### Dataset entries:
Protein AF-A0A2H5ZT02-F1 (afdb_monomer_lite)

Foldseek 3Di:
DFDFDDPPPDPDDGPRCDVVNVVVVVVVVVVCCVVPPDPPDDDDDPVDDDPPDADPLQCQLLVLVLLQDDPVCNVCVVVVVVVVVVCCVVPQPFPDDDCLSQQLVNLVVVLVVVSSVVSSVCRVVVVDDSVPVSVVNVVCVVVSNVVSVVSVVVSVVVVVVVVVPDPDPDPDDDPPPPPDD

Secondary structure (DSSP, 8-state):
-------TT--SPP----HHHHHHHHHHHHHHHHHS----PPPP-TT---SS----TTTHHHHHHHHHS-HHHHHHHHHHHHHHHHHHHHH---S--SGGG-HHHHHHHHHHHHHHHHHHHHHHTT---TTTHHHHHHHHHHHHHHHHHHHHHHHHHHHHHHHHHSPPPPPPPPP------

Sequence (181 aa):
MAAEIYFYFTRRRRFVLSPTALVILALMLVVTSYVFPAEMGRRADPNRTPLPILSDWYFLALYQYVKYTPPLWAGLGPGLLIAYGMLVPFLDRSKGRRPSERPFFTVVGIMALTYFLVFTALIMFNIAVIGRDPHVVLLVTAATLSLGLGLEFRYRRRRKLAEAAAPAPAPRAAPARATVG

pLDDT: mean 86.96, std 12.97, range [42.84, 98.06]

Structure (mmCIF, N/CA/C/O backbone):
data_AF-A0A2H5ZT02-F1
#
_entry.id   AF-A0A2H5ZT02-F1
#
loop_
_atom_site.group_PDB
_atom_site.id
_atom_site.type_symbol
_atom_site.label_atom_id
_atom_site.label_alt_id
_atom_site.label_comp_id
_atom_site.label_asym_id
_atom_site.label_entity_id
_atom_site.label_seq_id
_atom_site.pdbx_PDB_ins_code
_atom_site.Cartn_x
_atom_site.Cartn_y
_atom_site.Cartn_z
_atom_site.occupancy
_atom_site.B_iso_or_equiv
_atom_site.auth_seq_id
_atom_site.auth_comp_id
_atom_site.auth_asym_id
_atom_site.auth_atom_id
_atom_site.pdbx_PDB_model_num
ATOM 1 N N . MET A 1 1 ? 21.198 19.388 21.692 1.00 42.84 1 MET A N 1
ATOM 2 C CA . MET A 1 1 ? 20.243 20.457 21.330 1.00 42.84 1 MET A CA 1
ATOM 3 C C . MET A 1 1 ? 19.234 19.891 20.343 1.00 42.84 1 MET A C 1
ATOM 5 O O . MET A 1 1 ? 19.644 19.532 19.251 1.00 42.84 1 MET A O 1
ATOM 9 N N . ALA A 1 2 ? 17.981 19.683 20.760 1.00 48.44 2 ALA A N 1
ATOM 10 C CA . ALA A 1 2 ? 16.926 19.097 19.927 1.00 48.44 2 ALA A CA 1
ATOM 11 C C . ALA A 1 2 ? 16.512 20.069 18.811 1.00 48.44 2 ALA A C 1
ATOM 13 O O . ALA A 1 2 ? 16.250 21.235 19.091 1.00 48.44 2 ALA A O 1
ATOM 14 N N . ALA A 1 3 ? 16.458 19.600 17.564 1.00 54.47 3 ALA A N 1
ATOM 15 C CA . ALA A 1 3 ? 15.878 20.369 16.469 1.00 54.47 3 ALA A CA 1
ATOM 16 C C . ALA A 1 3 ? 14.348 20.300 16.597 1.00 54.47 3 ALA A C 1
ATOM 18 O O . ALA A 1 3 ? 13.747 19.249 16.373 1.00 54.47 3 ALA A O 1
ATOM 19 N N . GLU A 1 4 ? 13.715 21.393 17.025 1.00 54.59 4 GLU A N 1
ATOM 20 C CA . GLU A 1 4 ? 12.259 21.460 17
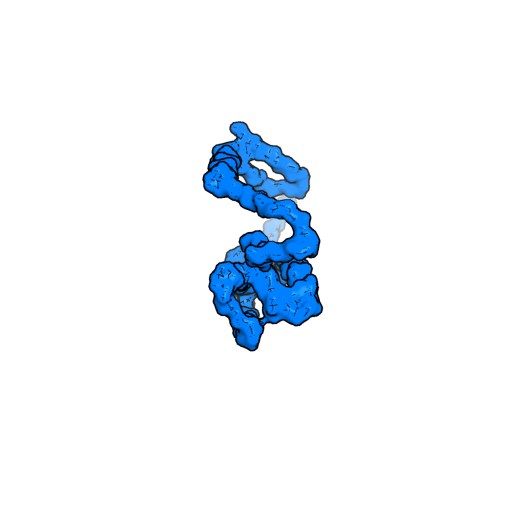.168 1.00 54.59 4 GLU A CA 1
ATOM 21 C C . GLU A 1 4 ? 11.616 21.918 15.854 1.00 54.59 4 GLU A C 1
ATOM 23 O O . GLU A 1 4 ? 11.728 23.076 15.461 1.00 54.59 4 GLU A O 1
ATOM 28 N N . ILE A 1 5 ? 10.910 21.011 15.173 1.00 60.00 5 ILE A N 1
ATOM 29 C CA . ILE A 1 5 ? 10.012 21.376 14.070 1.00 60.00 5 ILE A CA 1
ATOM 30 C C . ILE A 1 5 ? 8.689 21.840 14.694 1.00 60.00 5 ILE A C 1
ATOM 32 O O . ILE A 1 5 ? 7.946 21.041 15.273 1.00 60.00 5 ILE A O 1
ATOM 36 N N . TYR A 1 6 ? 8.400 23.140 14.612 1.00 52.00 6 TYR A N 1
ATOM 37 C CA . TYR A 1 6 ? 7.181 23.735 15.160 1.00 52.00 6 TYR A CA 1
ATOM 38 C C . TYR A 1 6 ? 5.967 23.419 14.273 1.00 52.00 6 TYR A C 1
ATOM 40 O O . TYR A 1 6 ? 5.744 24.057 13.249 1.00 52.00 6 TYR A O 1
ATOM 48 N N . PHE A 1 7 ? 5.130 22.470 14.695 1.00 53.09 7 PHE A N 1
ATOM 49 C CA . PHE A 1 7 ? 3.770 22.322 14.170 1.00 53.09 7 PHE A CA 1
ATOM 50 C C . PHE A 1 7 ? 2.805 23.142 15.036 1.00 53.09 7 PHE A C 1
ATOM 52 O O . PHE A 1 7 ? 2.489 22.759 16.161 1.00 53.09 7 PHE A O 1
ATOM 59 N N . TYR A 1 8 ? 2.326 24.272 14.510 1.00 56.28 8 TYR A N 1
ATOM 60 C CA . TYR A 1 8 ? 1.576 25.292 15.261 1.00 56.28 8 TYR A CA 1
ATOM 61 C C . TYR A 1 8 ? 0.194 24.827 15.787 1.00 56.28 8 TYR A C 1
ATOM 63 O O . TYR A 1 8 ? -0.380 25.467 16.660 1.00 56.28 8 TYR A O 1
ATOM 71 N N . PHE A 1 9 ? -0.351 23.701 15.302 1.00 56.69 9 PHE A N 1
ATOM 72 C CA . PHE A 1 9 ? -1.780 23.378 15.464 1.00 56.69 9 PHE A CA 1
ATOM 73 C C . PHE A 1 9 ? -2.153 22.195 16.374 1.00 56.69 9 PHE A C 1
ATOM 75 O O . PHE A 1 9 ? -3.343 21.956 16.574 1.00 56.69 9 PHE A O 1
ATOM 82 N N . THR A 1 10 ? -1.208 21.447 16.964 1.00 53.78 10 THR A N 1
ATOM 83 C CA . THR A 1 10 ? -1.576 20.241 17.744 1.00 53.78 10 THR A CA 1
ATOM 84 C C . THR A 1 10 ? -0.950 20.210 19.137 1.00 53.78 10 THR A C 1
ATOM 86 O O . THR A 1 10 ? 0.257 20.076 19.292 1.00 53.78 10 THR A O 1
ATOM 89 N N . ARG A 1 11 ? -1.793 20.227 20.178 1.00 55.22 11 ARG A N 1
ATOM 90 C CA . ARG A 1 11 ? -1.435 20.157 21.613 1.00 55.22 11 ARG A CA 1
ATOM 91 C C . ARG A 1 11 ? -0.924 18.765 22.073 1.00 55.22 11 ARG A C 1
ATOM 93 O O . ARG A 1 11 ? -1.094 18.401 23.235 1.00 55.22 11 ARG A O 1
ATOM 100 N N . ARG A 1 12 ? -0.358 17.941 21.175 1.00 56.25 12 ARG A N 1
ATOM 101 C CA . ARG A 1 12 ? 0.193 16.603 21.493 1.00 56.25 12 ARG A CA 1
ATOM 102 C C . ARG A 1 12 ? 1.715 16.662 21.657 1.00 56.25 12 ARG A C 1
ATOM 104 O O . ARG A 1 12 ? 2.366 17.506 21.052 1.00 56.25 12 ARG A O 1
ATOM 111 N N . ARG A 1 13 ? 2.263 15.763 22.493 1.00 56.19 13 ARG A N 1
ATOM 112 C CA . ARG A 1 13 ? 3.704 15.666 22.788 1.00 56.19 13 ARG A CA 1
ATOM 113 C C . ARG A 1 13 ? 4.513 15.682 21.489 1.00 56.19 13 ARG A C 1
ATOM 115 O O . ARG A 1 13 ? 4.262 14.878 20.595 1.00 56.19 13 ARG A O 1
ATOM 122 N N . ARG A 1 14 ? 5.455 16.625 21.432 1.00 56.09 14 ARG A N 1
ATOM 123 C CA . ARG A 1 14 ? 6.403 16.855 20.341 1.00 56.09 14 ARG A CA 1
ATOM 124 C C . ARG A 1 14 ? 7.073 15.525 19.979 1.00 56.09 14 ARG A C 1
ATOM 126 O O . ARG A 1 14 ? 7.511 14.810 20.880 1.00 56.09 14 ARG A O 1
ATOM 133 N N . PHE A 1 15 ? 7.163 15.191 18.691 1.00 57.06 15 PHE A N 1
ATOM 134 C CA . PHE A 1 15 ? 8.126 14.185 18.243 1.00 57.06 15 PHE A CA 1
ATOM 135 C C . PHE A 1 15 ? 9.514 14.779 18.488 1.00 57.06 15 PHE A C 1
ATOM 137 O O . PHE A 1 15 ? 10.034 15.522 17.661 1.00 57.06 15 PHE A O 1
ATOM 144 N N . VAL A 1 16 ? 10.079 14.533 19.670 1.00 64.38 16 VAL A N 1
ATOM 145 C CA . VAL A 1 16 ? 11.448 14.940 19.984 1.00 64.38 16 VAL A CA 1
ATOM 146 C C . VAL A 1 16 ? 12.359 13.959 19.256 1.00 64.38 16 VAL A C 1
ATOM 148 O O . VAL A 1 16 ? 12.732 12.919 19.796 1.00 64.38 16 VAL A O 1
ATOM 151 N N . LEU A 1 17 ? 12.652 14.239 17.985 1.00 70.69 17 LEU A N 1
ATOM 152 C CA . LEU A 1 17 ? 13.688 13.514 17.262 1.00 70.69 17 LEU A CA 1
ATOM 153 C C . LEU A 1 17 ? 15.014 13.854 17.939 1.00 70.69 17 LEU A C 1
ATOM 155 O O . LEU A 1 17 ? 15.445 15.009 17.944 1.00 70.69 17 LEU A O 1
ATOM 159 N N . SER A 1 18 ? 15.633 12.854 18.569 1.00 85.50 18 SER A N 1
ATOM 160 C CA . SER A 1 18 ? 16.952 13.043 19.161 1.00 85.50 18 SER A CA 1
ATOM 161 C C . SER A 1 18 ? 17.909 13.541 18.072 1.00 85.50 18 SER A C 1
ATOM 163 O O . SER A 1 18 ? 17.934 12.955 16.987 1.00 85.50 18 SER A O 1
ATOM 165 N N . PRO A 1 19 ? 18.733 14.567 18.333 1.00 84.25 19 PRO A N 1
ATOM 166 C CA . PRO A 1 19 ? 19.772 15.003 17.401 1.00 
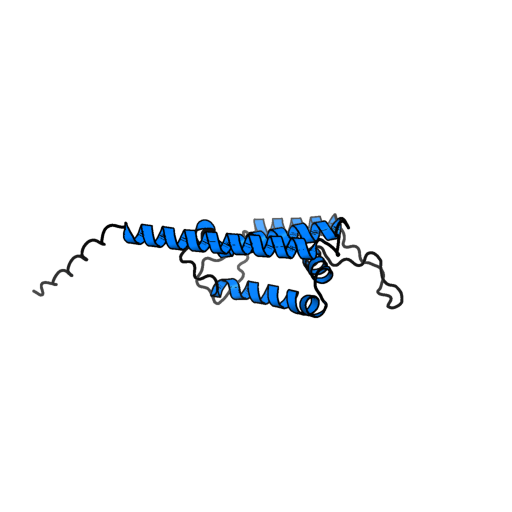84.25 19 PRO A CA 1
ATOM 167 C C . PRO A 1 19 ? 20.660 13.849 16.941 1.00 84.25 19 PRO A C 1
ATOM 169 O O . PRO A 1 19 ? 21.067 13.803 15.788 1.00 84.25 19 PRO A O 1
ATOM 172 N N . THR A 1 20 ? 20.895 12.872 17.822 1.00 88.81 20 THR A N 1
ATOM 173 C CA . THR A 1 20 ? 21.637 11.655 17.483 1.00 88.81 20 THR A CA 1
ATOM 174 C C . THR A 1 20 ? 20.929 10.829 16.412 1.00 88.81 20 THR A C 1
ATOM 176 O O . THR A 1 20 ? 21.573 10.386 15.471 1.00 88.81 20 THR A O 1
ATOM 179 N N . ALA A 1 21 ? 19.606 10.667 16.498 1.00 89.69 21 ALA A N 1
ATOM 180 C CA . ALA A 1 21 ? 18.824 9.943 15.499 1.00 89.69 21 ALA A CA 1
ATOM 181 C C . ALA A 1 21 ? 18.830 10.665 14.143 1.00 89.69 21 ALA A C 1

### Problem statement:
Take the records above and return, word for word, only the lines that fall from the line with "ATOM 100 N N" to the line with "ATOM 133 N N", both of them included.

### Response area:
ATOM 100 N N . ARG A 1 12 ? -0.358 17.941 21.175 1.00 56.25 12 ARG A N 1
ATOM 101 C CA . ARG A 1 12 ? 0.193 16.603 21.493 1.00 56.25 12 ARG A CA 1
ATOM 102 C C . ARG A 1 12 ? 1.715 16.662 21.657 1.00 56.25 12 ARG A C 1
ATOM 104 O O . ARG A 1 12 ? 2.366 17.506 21.052 1.00 56.25 12 ARG A O 1
ATOM 111 N N . ARG A 1 13 ? 2.263 15.763 22.493 1.00 56.19 13 ARG A N 1
ATOM 112 C CA . ARG A 1 13 ? 3.704 15.666 22.788 1.00 56.19 13 ARG A CA 1
ATOM 113 C C . ARG A 1 13 ? 4.513 15.682 21.489 1.00 56.19 13 ARG A C 1
ATOM 115 O O . ARG A 1 13 ? 4.262 14.878 20.595 1.00 56.19 13 ARG A O 1
ATOM 122 N N . ARG A 1 14 ? 5.455 16.625 21.432 1.00 56.09 14 ARG A N 1
ATOM 123 C CA . ARG A 1 14 ? 6.403 16.855 20.341 1.00 56.09 14 ARG A CA 1
ATOM 124 C C . ARG A 1 14 ? 7.073 15.525 19.979 1.00 56.09 14 ARG A C 1
ATOM 126 O O . ARG A 1 14 ? 7.511 14.810 20.880 1.00 56.09 14 ARG A O 1
ATOM 133 N N . PHE A 1 15 ? 7.163 15.191 18.691 1.00 57.06 15 PHE A N 1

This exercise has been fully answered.